Une autre méthode de diagnostic utilise l’intradermo-réaction du patient face à la tularine, un lysat bactérien chauffé une heure à 75°C. L’injection intradermique de 0,1 mL de tularine conduit, chez les individus malades, à une réaction érythémateuse et œdémateuse qui apparaît en 12 à 20 heures et qui atteint un maximum en 48h.

iii) Les techniques de biologie moléculaire permettent l’obtention rapide d’une identification présomptive de la bactérie à partir de séquences spécifiques de son ADN génomique, et ce sans isolement préalable. La PCR (Polymerase Chain Reaction) est la méthode la plus utilisée. Son grand avantage est de permettre de cibler de façon spécifique un agent infectieux même présent en petite quantitée dans un milieu qui peut être poly- contaminé. Du point de vue de la dangerosité des souches, ainsi que de la culture fastidieuse de F. tularensis, cette méthode est particulièrement avantageuse.

Plusieurs marqueurs génétiques ont été caractérisés et sont utilisés pour identifier et discriminer les espèces du genre Francisella. L’identification du genre se fait par la mise en évidence des gènes fopA ou tul4, codants pour des protéines membranaires (Fulop et al., 1996; Higgins et al., 2000), du gène codant la protéine 23 kDa (Golovliov et al., 1997) et de la séquence d’insertion ISFtu2 (Thomas et al., 2003). Les cibles pour la discrimination des espèces sont la séquence Ft-M19 (Bystrom et al., 2005; Johansson et al., 2004), la séquence

(Broekhuijsen et al., 2003). Des études cliniques ont permis de mettre en évidence l’intérêt de la PCR pour le diagnostic des formes ulcéro-ganglionnaires, oro-pharyngées et oculo- ganglionnaires de la maladie (Eliasson et al., 2005; Johansson et al., 2004; Kantardjiev et al., 2007). L’utilisation de PCR multiplexes pour la détection simultanée d’agents de risque biologique présents dans un même échantillon, a également été décrite (Skottman et al., 2007; Tomioka et al., 2005).

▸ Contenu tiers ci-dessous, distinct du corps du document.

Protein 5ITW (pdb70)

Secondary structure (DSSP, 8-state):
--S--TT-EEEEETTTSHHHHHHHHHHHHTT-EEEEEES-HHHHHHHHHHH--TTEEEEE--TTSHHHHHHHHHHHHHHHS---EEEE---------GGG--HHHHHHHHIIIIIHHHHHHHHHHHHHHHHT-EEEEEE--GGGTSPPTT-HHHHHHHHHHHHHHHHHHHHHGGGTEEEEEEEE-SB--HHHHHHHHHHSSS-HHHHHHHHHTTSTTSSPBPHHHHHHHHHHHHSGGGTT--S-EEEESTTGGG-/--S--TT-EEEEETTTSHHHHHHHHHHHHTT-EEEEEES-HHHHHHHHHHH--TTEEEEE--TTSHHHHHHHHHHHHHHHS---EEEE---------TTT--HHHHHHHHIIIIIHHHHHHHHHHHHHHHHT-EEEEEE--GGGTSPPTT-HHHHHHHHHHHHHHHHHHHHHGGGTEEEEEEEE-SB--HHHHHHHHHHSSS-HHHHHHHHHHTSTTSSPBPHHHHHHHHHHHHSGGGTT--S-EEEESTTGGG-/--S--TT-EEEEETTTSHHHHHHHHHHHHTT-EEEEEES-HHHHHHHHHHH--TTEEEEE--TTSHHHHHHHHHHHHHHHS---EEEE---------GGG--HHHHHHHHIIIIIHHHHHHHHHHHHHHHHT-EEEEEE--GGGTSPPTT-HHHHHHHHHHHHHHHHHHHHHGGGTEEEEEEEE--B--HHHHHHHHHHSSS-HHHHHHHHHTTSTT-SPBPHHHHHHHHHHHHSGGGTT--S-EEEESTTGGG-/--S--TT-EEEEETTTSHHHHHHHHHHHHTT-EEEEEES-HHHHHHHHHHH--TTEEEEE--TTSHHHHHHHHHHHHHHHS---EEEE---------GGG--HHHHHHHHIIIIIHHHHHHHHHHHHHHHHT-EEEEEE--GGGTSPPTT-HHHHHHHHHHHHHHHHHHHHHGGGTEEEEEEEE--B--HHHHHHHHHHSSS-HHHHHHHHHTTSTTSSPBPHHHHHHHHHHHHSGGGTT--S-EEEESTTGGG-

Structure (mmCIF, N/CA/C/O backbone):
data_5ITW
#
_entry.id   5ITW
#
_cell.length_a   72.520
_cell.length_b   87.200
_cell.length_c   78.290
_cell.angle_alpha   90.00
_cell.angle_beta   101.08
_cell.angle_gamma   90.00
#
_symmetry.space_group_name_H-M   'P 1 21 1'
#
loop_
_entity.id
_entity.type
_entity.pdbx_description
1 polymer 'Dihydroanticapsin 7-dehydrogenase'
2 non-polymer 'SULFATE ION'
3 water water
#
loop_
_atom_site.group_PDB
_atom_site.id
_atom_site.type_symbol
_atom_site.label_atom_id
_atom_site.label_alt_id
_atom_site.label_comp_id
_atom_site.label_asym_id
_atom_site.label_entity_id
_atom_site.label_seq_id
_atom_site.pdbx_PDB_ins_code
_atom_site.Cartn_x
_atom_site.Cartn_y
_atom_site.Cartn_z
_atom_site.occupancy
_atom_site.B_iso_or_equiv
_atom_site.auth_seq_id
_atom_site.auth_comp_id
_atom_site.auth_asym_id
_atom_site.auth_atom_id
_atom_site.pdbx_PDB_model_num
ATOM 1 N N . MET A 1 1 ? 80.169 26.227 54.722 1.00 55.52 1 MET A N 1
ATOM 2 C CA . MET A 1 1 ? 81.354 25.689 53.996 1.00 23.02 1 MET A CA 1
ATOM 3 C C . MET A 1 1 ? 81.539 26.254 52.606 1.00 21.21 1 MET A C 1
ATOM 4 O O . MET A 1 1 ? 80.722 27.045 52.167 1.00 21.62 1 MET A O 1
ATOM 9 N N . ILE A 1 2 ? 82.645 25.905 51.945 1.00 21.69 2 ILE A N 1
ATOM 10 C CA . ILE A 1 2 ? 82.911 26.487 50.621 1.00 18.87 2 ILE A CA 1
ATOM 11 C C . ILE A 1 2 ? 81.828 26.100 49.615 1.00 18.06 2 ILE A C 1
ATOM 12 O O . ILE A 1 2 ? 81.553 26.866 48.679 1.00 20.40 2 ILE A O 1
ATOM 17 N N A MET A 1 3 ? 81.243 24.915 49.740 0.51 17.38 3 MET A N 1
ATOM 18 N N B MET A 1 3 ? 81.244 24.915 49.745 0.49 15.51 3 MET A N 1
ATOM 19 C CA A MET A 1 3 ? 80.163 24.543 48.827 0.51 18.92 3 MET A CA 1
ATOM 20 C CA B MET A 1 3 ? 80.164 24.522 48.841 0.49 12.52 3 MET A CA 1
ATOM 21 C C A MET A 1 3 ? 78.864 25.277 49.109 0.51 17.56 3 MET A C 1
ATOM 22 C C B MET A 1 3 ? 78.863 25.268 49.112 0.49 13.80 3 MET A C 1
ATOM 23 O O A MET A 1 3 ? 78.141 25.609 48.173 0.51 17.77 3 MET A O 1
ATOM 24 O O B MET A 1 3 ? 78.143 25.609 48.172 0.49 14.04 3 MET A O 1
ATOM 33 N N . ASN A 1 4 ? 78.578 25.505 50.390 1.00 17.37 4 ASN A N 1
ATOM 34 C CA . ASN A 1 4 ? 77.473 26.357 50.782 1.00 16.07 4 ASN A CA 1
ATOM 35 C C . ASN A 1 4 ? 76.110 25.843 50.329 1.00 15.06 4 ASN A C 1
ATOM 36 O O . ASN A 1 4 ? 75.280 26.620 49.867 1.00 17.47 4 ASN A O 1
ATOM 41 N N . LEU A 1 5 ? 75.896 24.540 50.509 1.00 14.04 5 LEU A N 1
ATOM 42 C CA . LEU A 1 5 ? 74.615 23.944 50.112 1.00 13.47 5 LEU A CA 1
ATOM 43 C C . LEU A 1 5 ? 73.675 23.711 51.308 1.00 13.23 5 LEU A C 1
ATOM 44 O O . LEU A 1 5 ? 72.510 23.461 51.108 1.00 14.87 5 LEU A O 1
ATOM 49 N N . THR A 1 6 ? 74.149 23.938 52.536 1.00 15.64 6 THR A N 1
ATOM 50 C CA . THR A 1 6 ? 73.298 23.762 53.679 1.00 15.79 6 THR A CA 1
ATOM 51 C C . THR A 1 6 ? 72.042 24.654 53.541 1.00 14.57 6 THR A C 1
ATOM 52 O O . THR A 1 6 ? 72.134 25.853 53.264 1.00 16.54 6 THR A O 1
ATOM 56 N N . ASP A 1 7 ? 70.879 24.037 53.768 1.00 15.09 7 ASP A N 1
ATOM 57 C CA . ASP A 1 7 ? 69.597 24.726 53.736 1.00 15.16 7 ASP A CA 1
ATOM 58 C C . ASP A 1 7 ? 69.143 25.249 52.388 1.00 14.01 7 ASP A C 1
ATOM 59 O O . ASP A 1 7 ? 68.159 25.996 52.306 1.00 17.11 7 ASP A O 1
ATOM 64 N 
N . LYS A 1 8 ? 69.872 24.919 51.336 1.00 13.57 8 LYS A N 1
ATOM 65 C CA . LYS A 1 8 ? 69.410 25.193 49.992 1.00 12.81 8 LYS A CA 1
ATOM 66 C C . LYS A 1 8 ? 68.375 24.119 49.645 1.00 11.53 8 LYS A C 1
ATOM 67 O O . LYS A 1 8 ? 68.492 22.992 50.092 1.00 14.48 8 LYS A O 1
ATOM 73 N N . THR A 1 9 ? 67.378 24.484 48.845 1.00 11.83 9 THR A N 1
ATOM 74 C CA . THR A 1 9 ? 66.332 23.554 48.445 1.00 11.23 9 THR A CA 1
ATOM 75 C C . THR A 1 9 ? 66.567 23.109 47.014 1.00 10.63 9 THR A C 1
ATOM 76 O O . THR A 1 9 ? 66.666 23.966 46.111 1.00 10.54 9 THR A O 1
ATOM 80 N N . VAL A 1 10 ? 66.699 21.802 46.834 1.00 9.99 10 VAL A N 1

De nouvelles approches, utilisant la spectrométrie de masse, via des approches de SELDI- TOF-MS (Surface enhanced laser desorption ionization time-of flight mass spectrometry) (Lundquist et al., 2005; Seibold et al., 2007) ou de MALDI-TOF-MS (Matrix-assisted laser desorption ionization time-of flight mass spectrometry) (Seibold et al., 2010) sont actuellement développées. Ces méthodes, performantes et rapides, permettent actuellement l’identification et la discrimination des différentes Francisellaceae jusqu’au niveau de la sous-espèce. Cependant, les méthodes actuelles ne pouvant être utilisées que sur des bactéries en culture, des avancées technologiques sont possibles. Ces approches de spectrométrie de masse, performantes et rapides, font aussi l’objet de recherches pour la détection simultanée des différents agents de bioterrorisme (virus, bactéries, toxines).